From the records below, transcribe exactly the lines that begin at the line with "ATOM 125 C C" and end at the line with "ATOM 132 C CA", both included.

┄┄┄┄┄┄┄┄┄┄┄┄┄┄┄┄┄┄┄┄

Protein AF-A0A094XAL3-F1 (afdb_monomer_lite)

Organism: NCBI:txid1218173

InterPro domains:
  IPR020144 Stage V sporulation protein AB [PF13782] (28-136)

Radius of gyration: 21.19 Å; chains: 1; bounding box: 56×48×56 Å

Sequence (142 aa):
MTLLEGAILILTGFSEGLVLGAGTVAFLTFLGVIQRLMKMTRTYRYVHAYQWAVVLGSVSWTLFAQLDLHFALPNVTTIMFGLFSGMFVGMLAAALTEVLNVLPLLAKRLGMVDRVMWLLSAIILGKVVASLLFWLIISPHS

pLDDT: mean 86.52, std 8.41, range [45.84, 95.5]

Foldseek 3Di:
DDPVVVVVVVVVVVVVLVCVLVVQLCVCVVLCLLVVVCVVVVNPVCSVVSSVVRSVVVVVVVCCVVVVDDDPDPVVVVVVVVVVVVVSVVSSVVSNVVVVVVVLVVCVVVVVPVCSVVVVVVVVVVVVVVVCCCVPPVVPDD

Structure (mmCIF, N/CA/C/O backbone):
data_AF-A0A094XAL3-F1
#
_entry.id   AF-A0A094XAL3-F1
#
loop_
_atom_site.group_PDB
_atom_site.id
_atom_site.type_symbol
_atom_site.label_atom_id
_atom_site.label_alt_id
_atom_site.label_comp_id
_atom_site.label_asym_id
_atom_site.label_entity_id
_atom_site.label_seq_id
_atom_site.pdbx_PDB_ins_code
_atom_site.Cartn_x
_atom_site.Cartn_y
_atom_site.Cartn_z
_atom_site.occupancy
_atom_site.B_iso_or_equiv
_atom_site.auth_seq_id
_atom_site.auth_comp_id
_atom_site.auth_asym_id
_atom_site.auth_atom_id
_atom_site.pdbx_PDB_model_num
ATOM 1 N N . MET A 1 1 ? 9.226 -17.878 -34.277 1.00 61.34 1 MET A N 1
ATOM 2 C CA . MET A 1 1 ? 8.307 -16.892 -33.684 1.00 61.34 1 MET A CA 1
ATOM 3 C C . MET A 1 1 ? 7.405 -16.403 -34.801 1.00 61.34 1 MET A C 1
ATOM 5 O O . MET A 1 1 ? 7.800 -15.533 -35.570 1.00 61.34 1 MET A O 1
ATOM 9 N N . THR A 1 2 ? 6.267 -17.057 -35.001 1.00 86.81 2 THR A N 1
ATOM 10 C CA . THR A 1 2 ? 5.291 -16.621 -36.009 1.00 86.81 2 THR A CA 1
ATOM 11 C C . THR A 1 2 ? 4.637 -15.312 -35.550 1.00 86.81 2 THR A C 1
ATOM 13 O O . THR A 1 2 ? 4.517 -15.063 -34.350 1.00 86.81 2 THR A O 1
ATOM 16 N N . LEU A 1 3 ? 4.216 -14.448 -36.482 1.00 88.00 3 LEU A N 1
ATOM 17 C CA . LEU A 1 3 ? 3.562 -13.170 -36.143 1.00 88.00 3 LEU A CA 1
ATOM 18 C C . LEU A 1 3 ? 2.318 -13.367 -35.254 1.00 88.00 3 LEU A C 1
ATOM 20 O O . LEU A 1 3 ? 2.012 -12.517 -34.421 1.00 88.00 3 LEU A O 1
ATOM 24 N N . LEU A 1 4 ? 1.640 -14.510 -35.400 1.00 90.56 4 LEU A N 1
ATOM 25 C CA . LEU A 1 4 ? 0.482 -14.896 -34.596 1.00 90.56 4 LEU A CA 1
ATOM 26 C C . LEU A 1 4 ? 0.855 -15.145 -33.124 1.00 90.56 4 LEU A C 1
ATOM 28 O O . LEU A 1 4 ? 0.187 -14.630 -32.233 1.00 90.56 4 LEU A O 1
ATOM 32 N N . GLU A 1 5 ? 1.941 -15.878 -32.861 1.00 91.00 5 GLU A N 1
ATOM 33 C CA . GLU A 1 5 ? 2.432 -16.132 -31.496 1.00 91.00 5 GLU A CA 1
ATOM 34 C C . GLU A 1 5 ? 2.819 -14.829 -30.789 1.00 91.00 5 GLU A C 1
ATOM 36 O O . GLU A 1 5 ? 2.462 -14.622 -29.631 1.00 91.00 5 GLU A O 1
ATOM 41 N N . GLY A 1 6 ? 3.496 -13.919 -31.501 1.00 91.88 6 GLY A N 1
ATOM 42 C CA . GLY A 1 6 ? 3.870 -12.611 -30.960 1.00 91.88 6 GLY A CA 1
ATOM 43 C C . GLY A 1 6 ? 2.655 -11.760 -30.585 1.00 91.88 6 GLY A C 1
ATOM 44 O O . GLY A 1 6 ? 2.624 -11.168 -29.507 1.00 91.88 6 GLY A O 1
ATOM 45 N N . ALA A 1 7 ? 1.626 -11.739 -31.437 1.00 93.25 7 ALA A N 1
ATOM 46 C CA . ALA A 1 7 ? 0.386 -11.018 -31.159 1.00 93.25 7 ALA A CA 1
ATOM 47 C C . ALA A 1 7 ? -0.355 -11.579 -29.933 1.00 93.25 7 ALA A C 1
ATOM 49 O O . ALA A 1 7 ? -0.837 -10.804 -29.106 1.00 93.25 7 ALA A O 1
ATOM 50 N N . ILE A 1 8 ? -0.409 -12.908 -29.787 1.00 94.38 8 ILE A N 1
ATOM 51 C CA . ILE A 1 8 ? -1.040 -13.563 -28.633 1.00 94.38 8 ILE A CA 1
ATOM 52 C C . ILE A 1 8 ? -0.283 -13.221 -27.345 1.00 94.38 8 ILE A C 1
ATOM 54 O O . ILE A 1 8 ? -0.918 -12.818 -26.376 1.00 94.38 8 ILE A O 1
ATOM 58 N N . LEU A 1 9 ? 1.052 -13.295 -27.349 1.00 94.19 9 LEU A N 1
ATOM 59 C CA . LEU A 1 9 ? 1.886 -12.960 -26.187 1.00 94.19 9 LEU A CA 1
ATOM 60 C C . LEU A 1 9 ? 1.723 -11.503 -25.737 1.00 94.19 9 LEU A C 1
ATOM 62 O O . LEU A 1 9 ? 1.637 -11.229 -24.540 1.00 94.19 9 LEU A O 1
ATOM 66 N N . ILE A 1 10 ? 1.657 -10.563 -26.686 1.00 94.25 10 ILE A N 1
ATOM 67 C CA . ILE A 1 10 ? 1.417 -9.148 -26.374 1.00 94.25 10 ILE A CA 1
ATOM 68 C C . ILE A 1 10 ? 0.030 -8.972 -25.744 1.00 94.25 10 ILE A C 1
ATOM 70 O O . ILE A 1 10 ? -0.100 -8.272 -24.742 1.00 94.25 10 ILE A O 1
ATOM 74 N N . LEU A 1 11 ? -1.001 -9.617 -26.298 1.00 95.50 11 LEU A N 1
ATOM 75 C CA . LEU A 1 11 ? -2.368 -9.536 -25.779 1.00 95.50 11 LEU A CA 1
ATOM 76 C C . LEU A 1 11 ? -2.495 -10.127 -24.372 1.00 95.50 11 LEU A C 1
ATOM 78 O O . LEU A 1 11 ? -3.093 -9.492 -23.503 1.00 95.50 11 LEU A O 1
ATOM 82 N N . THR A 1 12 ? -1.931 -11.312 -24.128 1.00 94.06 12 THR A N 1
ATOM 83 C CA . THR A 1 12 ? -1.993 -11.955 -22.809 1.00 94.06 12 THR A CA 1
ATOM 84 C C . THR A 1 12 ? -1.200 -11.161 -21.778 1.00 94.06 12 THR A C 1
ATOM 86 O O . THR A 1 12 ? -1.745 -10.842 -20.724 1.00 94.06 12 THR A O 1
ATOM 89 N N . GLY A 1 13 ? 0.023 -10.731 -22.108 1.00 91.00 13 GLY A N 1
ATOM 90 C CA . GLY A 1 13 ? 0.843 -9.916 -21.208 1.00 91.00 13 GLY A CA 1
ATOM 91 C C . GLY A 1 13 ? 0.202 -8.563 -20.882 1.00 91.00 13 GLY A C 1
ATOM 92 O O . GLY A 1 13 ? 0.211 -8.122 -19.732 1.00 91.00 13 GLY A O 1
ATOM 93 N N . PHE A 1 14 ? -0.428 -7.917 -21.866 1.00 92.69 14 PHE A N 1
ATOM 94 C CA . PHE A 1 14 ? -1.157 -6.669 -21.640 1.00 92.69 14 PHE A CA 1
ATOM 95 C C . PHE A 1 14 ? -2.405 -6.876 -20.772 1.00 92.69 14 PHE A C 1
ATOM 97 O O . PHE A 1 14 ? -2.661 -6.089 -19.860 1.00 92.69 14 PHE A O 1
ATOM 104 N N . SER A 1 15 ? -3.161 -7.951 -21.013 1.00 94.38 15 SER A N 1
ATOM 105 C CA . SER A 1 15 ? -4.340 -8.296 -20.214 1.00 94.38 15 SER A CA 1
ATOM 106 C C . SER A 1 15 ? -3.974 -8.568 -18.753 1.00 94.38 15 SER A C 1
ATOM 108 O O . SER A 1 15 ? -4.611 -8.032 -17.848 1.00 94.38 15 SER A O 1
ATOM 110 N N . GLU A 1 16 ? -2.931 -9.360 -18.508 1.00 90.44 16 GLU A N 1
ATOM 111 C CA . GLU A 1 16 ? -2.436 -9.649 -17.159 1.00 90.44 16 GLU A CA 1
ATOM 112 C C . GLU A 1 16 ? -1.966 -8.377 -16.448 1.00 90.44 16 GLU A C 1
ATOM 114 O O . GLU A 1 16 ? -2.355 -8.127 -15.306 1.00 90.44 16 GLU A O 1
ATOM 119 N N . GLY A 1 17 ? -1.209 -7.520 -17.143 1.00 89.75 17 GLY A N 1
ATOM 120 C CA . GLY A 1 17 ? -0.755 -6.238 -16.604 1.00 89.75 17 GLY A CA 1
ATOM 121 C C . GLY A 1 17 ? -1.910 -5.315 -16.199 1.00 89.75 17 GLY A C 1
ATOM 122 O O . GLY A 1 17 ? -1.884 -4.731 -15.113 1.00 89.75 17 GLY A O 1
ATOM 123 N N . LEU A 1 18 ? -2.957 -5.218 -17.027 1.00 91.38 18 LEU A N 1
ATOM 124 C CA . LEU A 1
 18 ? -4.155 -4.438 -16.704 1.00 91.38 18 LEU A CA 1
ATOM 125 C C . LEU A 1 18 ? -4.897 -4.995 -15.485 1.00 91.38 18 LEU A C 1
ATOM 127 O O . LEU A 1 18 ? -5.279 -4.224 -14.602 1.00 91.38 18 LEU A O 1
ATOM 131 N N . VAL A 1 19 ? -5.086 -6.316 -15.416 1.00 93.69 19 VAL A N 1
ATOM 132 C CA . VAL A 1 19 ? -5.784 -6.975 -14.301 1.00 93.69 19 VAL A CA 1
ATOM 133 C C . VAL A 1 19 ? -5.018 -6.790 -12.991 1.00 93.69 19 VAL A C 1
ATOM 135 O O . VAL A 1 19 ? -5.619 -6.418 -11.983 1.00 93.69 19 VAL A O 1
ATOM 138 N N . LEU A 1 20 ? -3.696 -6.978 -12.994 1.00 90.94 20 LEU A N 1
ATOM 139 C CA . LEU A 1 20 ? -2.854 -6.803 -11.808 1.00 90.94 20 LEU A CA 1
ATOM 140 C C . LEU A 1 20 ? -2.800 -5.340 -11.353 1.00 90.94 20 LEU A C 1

┄┄┄┄┄┄┄┄┄┄┄┄┄┄┄┄┄┄┄┄

> [OUTPUT OF THE TASK]:
ATOM 125 C C . LEU A 1 18 ? -4.897 -4.995 -15.485 1.00 91.38 18 LEU A C 1
ATOM 127 O O . LEU A 1 18 ? -5.279 -4.224 -14.602 1.00 91.38 18 LEU A O 1
ATOM 131 N N . VAL A 1 19 ? -5.086 -6.316 -15.416 1.00 93.69 19 VAL A N 1
ATOM 132 C CA . VAL A 1 19 ? -5.784 -6.975 -14.301 1.00 93.69 19 VAL A CA 1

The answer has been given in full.